连接到一个字符串列表，另一个字符串

Question

The below code gives back a list of String but I want it work on multiple cases. The problem is that I can't create the same exact result with recursion. The program gives back the following result:

replaceTabs 6 ["\thello world"]

=> ["      hello world"]

Now this should work with a longer list like:

replaceTabs 6 ["asd dsa","\thello world"]

    => ["asd dsa","      hello world"]

Simple concat doesn't work, because it will give back undefined pattern.

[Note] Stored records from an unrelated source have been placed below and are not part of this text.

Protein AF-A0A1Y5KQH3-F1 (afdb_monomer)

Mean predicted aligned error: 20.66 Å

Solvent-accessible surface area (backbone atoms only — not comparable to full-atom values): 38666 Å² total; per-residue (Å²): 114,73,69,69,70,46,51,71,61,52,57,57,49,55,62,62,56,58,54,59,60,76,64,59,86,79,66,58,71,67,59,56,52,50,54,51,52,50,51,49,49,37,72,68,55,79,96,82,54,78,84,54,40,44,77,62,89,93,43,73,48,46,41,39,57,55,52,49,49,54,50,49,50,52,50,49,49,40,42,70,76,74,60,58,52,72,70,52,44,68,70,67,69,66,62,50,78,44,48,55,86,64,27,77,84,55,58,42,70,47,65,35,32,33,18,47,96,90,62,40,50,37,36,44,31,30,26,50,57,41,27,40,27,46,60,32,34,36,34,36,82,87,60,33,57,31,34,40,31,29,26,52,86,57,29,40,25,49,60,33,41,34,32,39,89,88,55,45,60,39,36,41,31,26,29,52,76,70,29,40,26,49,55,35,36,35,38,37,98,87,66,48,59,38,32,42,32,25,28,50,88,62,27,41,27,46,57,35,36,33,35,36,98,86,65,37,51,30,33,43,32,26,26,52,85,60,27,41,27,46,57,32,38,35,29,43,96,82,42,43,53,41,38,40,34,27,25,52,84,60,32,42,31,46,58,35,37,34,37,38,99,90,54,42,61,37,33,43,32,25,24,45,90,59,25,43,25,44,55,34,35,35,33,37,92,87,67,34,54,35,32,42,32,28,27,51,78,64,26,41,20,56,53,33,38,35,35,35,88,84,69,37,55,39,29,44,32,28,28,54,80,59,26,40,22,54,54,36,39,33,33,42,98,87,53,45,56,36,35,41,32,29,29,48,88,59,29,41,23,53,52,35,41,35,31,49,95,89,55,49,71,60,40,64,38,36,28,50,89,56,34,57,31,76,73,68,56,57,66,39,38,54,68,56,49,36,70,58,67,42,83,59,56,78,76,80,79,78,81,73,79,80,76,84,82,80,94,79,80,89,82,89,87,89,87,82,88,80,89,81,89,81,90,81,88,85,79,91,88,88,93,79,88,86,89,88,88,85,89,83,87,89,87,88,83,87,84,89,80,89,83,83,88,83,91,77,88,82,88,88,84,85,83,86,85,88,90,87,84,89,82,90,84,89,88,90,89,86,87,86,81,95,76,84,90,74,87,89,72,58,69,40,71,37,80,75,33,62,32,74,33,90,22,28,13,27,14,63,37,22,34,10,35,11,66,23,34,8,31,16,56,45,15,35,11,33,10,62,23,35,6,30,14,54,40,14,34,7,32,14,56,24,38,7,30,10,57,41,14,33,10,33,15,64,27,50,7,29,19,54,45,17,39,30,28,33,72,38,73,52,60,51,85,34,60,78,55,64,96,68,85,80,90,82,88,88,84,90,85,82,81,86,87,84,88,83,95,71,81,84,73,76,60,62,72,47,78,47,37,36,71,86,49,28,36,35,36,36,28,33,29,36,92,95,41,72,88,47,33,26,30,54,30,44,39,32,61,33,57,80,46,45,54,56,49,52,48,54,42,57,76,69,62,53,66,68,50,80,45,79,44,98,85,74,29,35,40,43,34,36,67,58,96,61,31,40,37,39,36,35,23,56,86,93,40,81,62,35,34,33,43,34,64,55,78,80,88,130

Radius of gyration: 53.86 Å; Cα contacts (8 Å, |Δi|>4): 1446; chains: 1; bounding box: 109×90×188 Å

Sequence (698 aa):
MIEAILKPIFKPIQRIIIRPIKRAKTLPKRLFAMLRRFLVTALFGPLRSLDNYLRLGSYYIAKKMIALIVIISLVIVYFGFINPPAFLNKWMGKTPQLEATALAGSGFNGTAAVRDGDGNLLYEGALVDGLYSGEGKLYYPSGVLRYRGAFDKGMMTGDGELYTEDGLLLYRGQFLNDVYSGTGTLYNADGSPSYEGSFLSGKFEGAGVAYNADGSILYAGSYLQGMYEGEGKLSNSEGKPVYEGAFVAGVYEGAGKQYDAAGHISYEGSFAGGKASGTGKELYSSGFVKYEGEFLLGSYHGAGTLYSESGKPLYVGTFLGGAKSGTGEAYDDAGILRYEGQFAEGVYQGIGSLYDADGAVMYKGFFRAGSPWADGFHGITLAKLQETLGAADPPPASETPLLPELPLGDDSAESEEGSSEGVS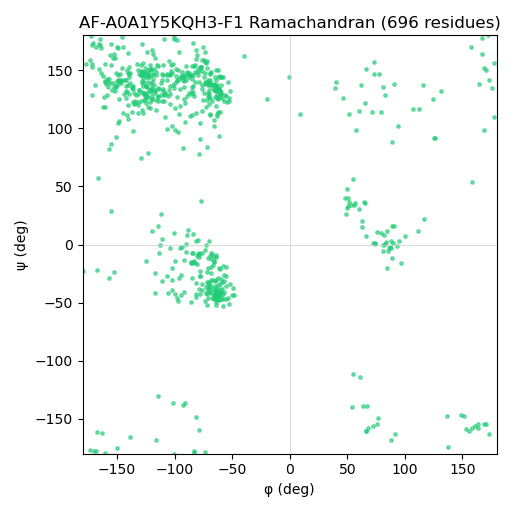TGEGAEAATTGGSADANSSGNGGNSEGEGGEAASENNGVGPGADPADANDAPSGTSGNVSTLSGSNITDSSSGSTAGNGNAASSNGSTAGSGNAASSSGSTAGSGNAASSGGSTAGNGNAASSGGSTAGSGNAASSGGSTAGSNTGAFGGSTAGTGNSAASSASGASDPAIDDLLPDLPATQTLTYASMGMSFVLTADEDNPELFTVTKLSTWNKAVMDPAYKRLVDAKVVSVKETLPTGRTNVRFVSGGILYTFTFNKDKIVRMELNQLVPEA

Foldseek 3Di:
DVCVVCVVVVPVVCVVPVVVVVVPPPDDPVVVVVVVVLLCCQQPPDPPDLVQFDDDDPDTHGSVVVSVVVVVVVVCCCCVPPNPDPVVCVVVVDAAEAELVCLVQVQDFFWHFYAYPVGATAKGATDGGSAFAQWIWGADSVNATAKTGGDDRNFAAQWIWGADNVNHTAKTGGDDRNEAAAWIFGADRVGATQKGAGDDRNAFAAFIWGADPVRATQKGAGDDRNAHAQFIWGDDNVNATAKGGGDDRNAAAAWIFGADPVRHTQKGGGDDRNEQAAWIFGADPVGATQKGAGDDRHAAAQWIFGADPVNATQKGGGDDRNAGAQWIWGADPVNATAKGGGDDRNAAAQWIFGADPVNHTQATGGDDRRADDPCRQAFDWPVVVCVGQNAFDDDDPPPDDDDDDDDDDDDDDDDDDDDDDDDDDDDDDDDDDDDDDDDDDDDDDDDDDDDDDDDDDDDDDDDDDDDDDDDDDDDDDDDDDDDDDDDDWDEDEDADEEEEDATEYEYAHYEYEYCEEYEYAAEEYEYCHEYEYAHEEYEYAEEYEYAAEEYYYAYEYEYAHEEYYYPHYDYNHYHYDYDDDDDDDDDDDDDDDDDDDDDPDFFDWDWGHDVSNFKIFIWGADPVGSVITGTQKIKGQRCSRPVVVVVVCVVVVFDWDWDQDPVRWIWIWGDDPQWIWIFIDDVPDTRMIMIGGNDDDD

Secondary structure (DSSP, 8-state):
-HHHHHHHHHHHHHHHHHHHHTT-TTS-HHHHHHHHHHHHHHHHS-S-SGGGEEEETTEEEEHHHHHHHHHHHHHHHIIIII---HHHHHHTT-PPEEEGGGTTT----EEEEEE-TT--EEEEEEEETTEEEEEEEEE-TTS-EEEEEEEETTEEEEEEEEE-TT--EEEEEEEETTEEEEEEEEE-TTS-EEEEEEEETTEEEEEEEEE-TTS-EEEEEEEETTEEEEEEEEE-TTS-EEEEEEEETTEEEEEEEEE-TTS-EEEEEEEETTEEEEEEEEE-TTS-EEEEEEEETTEEEEEEEEE-TTS-EEEEEEEETTEEEEEEEEE-TT--EEEEEEEETTEEEEEEEEE-SSS-EEEEEEEETTEE-GGGGTT-BHHHHHHHH-SPPPPPP-----PPPPP--------------------------------------------------------------------------------SS-EE--SSS-EEESSEEEESSS-EEESS-EEESSS-EEESS-EEESSS-EEESS-EEESSS-EEEEEEEEESSS-EEEEEEEESSS-B-SSS-PPP----------------PPPPEEEEEETTTTEEEEEEE-SS-TT-EEEEEEEE--HHHHHHHHHHHHHTT--EEEEE-TTS-EEEEEEETTEEEEEEEETTEEEEEEEEE-PPP-

Nearest PDB structures (foldseek):
  7sqc-assembly1_V0  TM=6.855E-01  e=7.584E-11  Chlamydomonas reinhardtii
  1mt6-assembly1_A  TM=6.075E-01  e=4.993E-05  Homo sapiens
  1muf-assembly1_A  TM=5.828E-01  e=7.279E-04  Homo sapiens
  1n6c-assembly1_A  TM=3.748E-01  e=1.091E-03  Homo sapiens
  7vfm-assembly1_A  TM=5.193E-01  e=6.550E-02  Staphylococcus aureus subsp. aureus USA300

Structure (mmCIF, N/CA/C/O backbone):
data_AF-A0A1Y5KQH3-F1
#
_entry.id   AF-A0A1Y5KQH3-F1
#
loop_
_atom_site.group_PDB
_atom_site.id
_atom_site.type_symbol
_atom_site.label_atom_id
_atom_site.label_alt_id
_atom_site.label_comp_id
_atom_site.label_asym_id
_atom_site.label_entity_id
_atom_site.label_seq_id
_atom_site.pdbx_PDB_ins_code
_atom_site.Cartn_x
_atom_site.Cartn_y
_atom_site.Cartn_z
_atom_site.occupancy
_atom_site.B_iso_or_equiv
_atom_site.auth_seq_id
_atom_site.auth_comp_id
_atom_site.auth_asym_id
_atom_site.auth_atom_id
_atom_site.pdbx_PDB_model_num
ATOM 1 N N . MET A 1 1 ? -65.084 12.689 74.504 1.00 44.34 1 MET A N 1
ATOM 2 C CA . MET A 1 1 ? -64.233 12.473 73.308 1.00 44.34 1 MET A CA 1
ATOM 3 C C . MET A 1 1 ? -63.043 11.553 73.590 1.00 44.34 1 MET A C 1
ATOM 5 O O . MET A 1 1 ? -63.021 10.477 73.010 1.00 44.34 1 MET A O 1
ATOM 9 N N . ILE A 1 2 ? -62.111 11.895 74.493 1.00 41.94 2 ILE A N 1
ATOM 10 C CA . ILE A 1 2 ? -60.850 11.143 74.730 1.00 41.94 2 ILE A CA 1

replaceTab' :: Int -> [[Char]] -> [Char]
replaceTab' n [[x]] =
 if x == '\t' then replicate n ' '
 else [x]

replaceTabs :: Int -> [String]-> [String]
replaceTabs n [""] = [""]
replaceTabs n (x:xs) = (return . concat $ [replaceTab' n [a] | a <- (map (:[]) (x))])

Answer 1

This

replaceTab' :: Int -> [[Char]] -> [Char]

is the same as,

replaceTab' :: Int -> [String] -> String

What you should focus on is implementing a function,

replaceTab :: Int -> String -> String

which "fixes" a single String . Then replaceTabs is simply,

replaceTabs :: Int -> [String] -> [String]
replaceTabs n = map (replaceTab n)